Sanofi won't fall from Lovenox patent cliff

You know those movie scenes in which our hero is moving downriver in a boat, only to suddenly happen upon an enormous waterfall? We have to watch while the hero frantically paddles upstream or makes for the nearest bank--or falls over the edge, limbs flailing in the void. Well, that's not what's going to happen to Sanofi-Aventis.

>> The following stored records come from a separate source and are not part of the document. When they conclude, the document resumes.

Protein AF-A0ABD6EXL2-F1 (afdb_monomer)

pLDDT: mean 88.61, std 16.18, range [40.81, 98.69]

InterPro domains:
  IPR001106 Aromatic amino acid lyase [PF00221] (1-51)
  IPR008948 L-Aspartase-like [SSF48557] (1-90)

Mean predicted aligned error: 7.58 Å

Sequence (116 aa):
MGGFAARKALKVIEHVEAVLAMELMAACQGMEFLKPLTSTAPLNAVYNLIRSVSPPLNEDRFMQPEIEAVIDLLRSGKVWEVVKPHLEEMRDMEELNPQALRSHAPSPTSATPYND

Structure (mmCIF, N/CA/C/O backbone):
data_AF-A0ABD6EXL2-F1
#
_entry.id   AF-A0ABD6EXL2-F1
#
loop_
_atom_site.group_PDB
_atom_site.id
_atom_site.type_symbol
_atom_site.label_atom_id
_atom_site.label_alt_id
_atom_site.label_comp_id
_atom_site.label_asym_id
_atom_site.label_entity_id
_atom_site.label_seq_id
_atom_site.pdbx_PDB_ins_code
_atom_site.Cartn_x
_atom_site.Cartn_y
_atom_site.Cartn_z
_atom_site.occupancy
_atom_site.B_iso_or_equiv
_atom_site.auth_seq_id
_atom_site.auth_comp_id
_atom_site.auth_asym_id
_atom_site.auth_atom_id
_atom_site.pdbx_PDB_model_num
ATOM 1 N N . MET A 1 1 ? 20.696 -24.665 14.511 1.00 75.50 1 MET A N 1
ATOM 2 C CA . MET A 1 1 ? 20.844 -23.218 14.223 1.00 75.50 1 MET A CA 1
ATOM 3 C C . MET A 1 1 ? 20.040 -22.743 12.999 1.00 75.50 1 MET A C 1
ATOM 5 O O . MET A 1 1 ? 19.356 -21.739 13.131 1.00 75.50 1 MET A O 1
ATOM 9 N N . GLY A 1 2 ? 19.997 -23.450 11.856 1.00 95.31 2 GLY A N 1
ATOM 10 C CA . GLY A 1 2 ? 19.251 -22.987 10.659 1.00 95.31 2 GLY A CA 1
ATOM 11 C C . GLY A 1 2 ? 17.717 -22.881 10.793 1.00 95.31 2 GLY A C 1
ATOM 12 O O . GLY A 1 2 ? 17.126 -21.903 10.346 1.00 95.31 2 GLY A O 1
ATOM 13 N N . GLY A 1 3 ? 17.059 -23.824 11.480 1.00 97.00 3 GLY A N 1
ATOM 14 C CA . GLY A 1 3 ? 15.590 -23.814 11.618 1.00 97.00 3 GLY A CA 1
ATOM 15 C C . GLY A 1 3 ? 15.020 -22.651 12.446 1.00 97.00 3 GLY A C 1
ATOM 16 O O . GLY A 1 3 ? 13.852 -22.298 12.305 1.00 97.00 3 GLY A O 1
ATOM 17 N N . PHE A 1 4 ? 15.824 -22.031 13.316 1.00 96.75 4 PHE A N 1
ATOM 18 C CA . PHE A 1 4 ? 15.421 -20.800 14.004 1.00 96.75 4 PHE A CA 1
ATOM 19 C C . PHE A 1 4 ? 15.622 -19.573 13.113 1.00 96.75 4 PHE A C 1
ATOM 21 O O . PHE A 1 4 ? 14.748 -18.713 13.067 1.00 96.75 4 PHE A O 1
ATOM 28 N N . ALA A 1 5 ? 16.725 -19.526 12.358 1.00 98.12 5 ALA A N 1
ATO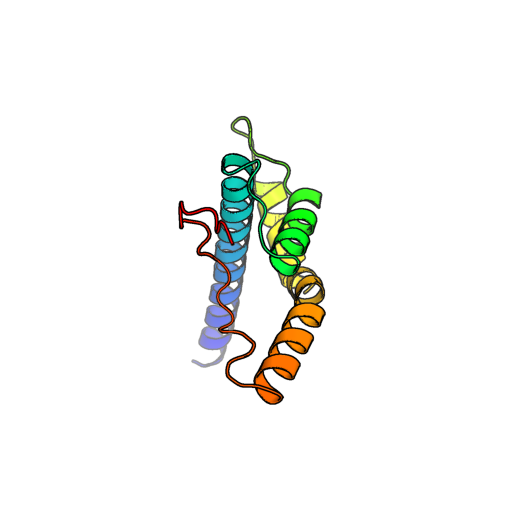M 29 C CA . ALA A 1 5 ? 16.999 -18.440 11.422 1.00 98.12 5 ALA A CA 1
ATOM 30 C C . ALA A 1 5 ? 15.878 -18.292 10.378 1.00 98.12 5 ALA A C 1
ATOM 32 O O . ALA A 1 5 ? 15.369 -17.190 10.200 1.00 98.12 5 ALA A O 1
ATOM 33 N N . ALA A 1 6 ? 15.423 -19.399 9.778 1.00 98.19 6 ALA A N 1
ATOM 34 C CA . ALA A 1 6 ? 14.327 -19.385 8.805 1.00 98.19 6 ALA A CA 1
ATOM 35 C C . ALA A 1 6 ? 13.012 -18.839 9.397 1.00 98.19 6 ALA A C 1
ATOM 37 O O . ALA A 1 6 ? 12.381 -17.964 8.811 1.00 98.19 6 ALA A O 1
ATOM 38 N N . ARG A 1 7 ? 12.625 -19.291 10.599 1.00 98.06 7 ARG A N 1
ATOM 39 C CA . ARG A 1 7 ? 11.403 -18.815 11.273 1.00 98.06 7 ARG A CA 1
ATOM 40 C C . ARG A 1 7 ? 11.491 -17.348 11.682 1.00 98.06 7 ARG A C 1
ATOM 42 O O . ARG A 1 7 ? 10.515 -16.619 11.551 1.00 98.06 7 ARG A O 1
ATOM 49 N N . LYS A 1 8 ? 12.658 -16.901 12.160 1.00 98.31 8 LYS A N 1
ATOM 50 C CA . LYS A 1 8 ? 12.888 -15.487 12.481 1.00 98.31 8 LYS A CA 1
ATOM 51 C C . LYS A 1 8 ? 12.792 -14.622 11.224 1.00 98.31 8 LYS A C 1
ATOM 53 O O . LYS A 1 8 ? 12.187 -13.561 11.295 1.00 98.31 8 LYS A O 1
ATOM 58 N N . ALA A 1 9 ? 13.368 -15.064 10.106 1.00 98.50 9 ALA A N 1
ATOM 59 C CA . ALA A 1 9 ? 13.287 -14.341 8.840 1.00 98.50 9 ALA A CA 1
ATOM 60 C C . ALA A 1 9 ? 11.831 -14.191 8.379 1.00 98.50 9 ALA A C 1
ATOM 62 O O . ALA A 1 9 ? 11.406 -13.075 8.099 1.00 98.50 9 ALA A O 1
ATOM 63 N N . LEU A 1 10 ? 11.046 -15.275 8.415 1.00 98.25 10 LEU A N 1
ATOM 64 C CA . LEU A 1 10 ? 9.618 -15.221 8.097 1.00 98.25 10 LEU A CA 1
ATOM 65 C C . LEU A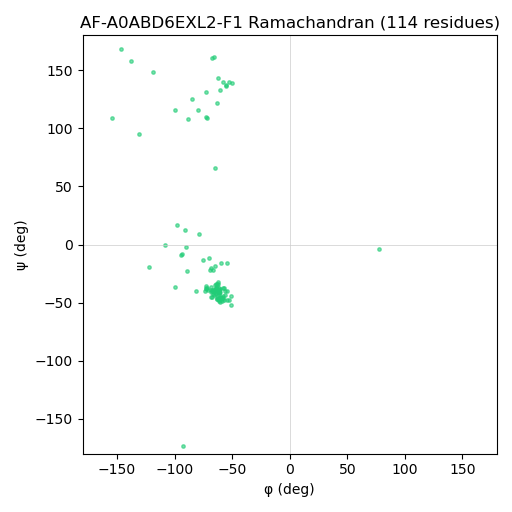 1 10 ? 8.871 -14.236 9.007 1.00 98.25 10 LEU A C 1
ATOM 67 O O . LEU A 1 10 ? 8.128 -13.391 8.522 1.00 98.25 10 LEU A O 1
ATOM 71 N N . LYS A 1 11 ? 9.148 -14.265 10.317 1.00 98.50 11 LYS A N 1
ATOM 72 C CA . LYS A 1 11 ? 8.511 -13.345 11.266 1.00 98.50 11 LYS A CA 1
ATOM 73 C C . LYS A 1 11 ? 8.856 -11.876 11.008 1.00 98.50 11 LYS A C 1
ATOM 75 O O . LYS A 1 11 ? 8.026 -10.999 11.214 1.00 98.50 11 LYS A O 1
ATOM 80 N N . VAL A 1 12 ? 10.085 -11.598 10.577 1.00 98.69 12 VAL A N 1
ATOM 81 C CA . VAL A 1 12 ? 10.494 -10.242 10.191 1.00 98.69 12 VAL A CA 1
ATOM 82 C C . VAL A 1 12 ? 9.750 -9.796 8.935 1.00 98.69 12 VAL A C 1
ATOM 84 O O . VAL A 1 12 ? 9.277 -8.667 8.912 1.00 98.69 12 VAL A O 1
ATOM 87 N N . ILE A 1 13 ? 9.598 -10.671 7.936 1.00 98.44 13 ILE A N 1
ATOM 88 C CA . ILE A 1 13 ? 8.833 -10.364 6.719 1.00 98.44 13 ILE A CA 1
ATOM 89 C C . ILE A 1 13 ? 7.383 -10.013 7.075 1.00 98.44 13 ILE A C 1
ATOM 91 O O . ILE A 1 13 ? 6.915 -8.960 6.659 1.00 98.44 13 ILE A O 1
ATOM 95 N N . GLU A 1 14 ? 6.725 -10.799 7.934 1.00 98.25 14 GLU A N 1
ATOM 96 C CA . GLU A 1 14 ? 5.363 -10.499 8.410 1.00 98.25 14 GLU A CA 1
ATOM 97 C C . GLU A 1 14 ? 5.247 -9.095 9.034 1.00 98.25 14 GLU A C 1
ATOM 99 O O . GLU A 1 14 ? 4.259 -8.395 8.829 1.00 98.25 14 GLU A O 1
ATOM 104 N N . HIS A 1 15 ? 6.252 -8.662 9.802 1.00 98.38 15 HIS A N 1
ATOM 105 C CA . HIS A 1 15 ? 6.254 -7.321 10.394 1.00 98.38 15 HIS A CA 1
ATOM 106 C C . HIS A 1 15 ? 6.503 -6.225 9.354 1.00 98.38 15 HIS A C 1
ATOM 108 O O . HIS A 1 15 ? 5.899 -5.159 9.438 1.00 98.38 15 HIS A O 1
ATOM 114 N N . VAL A 1 16 ? 7.389 -6.468 8.386 1.00 98.56 16 VAL A N 1
ATOM 115 C CA . VAL A 1 16 ? 7.682 -5.508 7.314 1.00 98.56 16 VAL A CA 1
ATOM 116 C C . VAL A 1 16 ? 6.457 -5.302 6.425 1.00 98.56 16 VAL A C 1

So says CEO Chris Viehbacher (photo), who told Reuters that its anti-clotting med Lovenox may be falling off the patent cliff soon, but Sanofi has already been planning for an alternate route downstream. "It will have a hit on sales but for us [Lovenox] is not a growth platform for the future," Viehbacher said on the sidelines of the World Economic Forum in Davos. "[W]e essentially built into our 2013 guidance the appearance of a non-substitutable generic. If there weren't a generic ... it would be an upside for the business."

Why a non-substitutable generic? Because Lovenox is a complex biological drug, Viehbacher said, and regulators will have to carefully study any copies to make sure they're safe and effective. And because it's a complex drug, it may not be subject to the usual generic substitution at the pharmacy; doctors would have to prescribe copycat forms by name.

The complexity hasn't deterred generics makers from promising to launch their versions, and soon. Novartis has been saying that it's confident of eventual FDA approval of its form of Lovenox, developed with partner Momenta Pharmaceuticals. Other companies looking for FDA approval for their Lovenox copies are Teva Pharmaceutical Industries, and a Watson Pharmaceuticals partnership with Amphastar.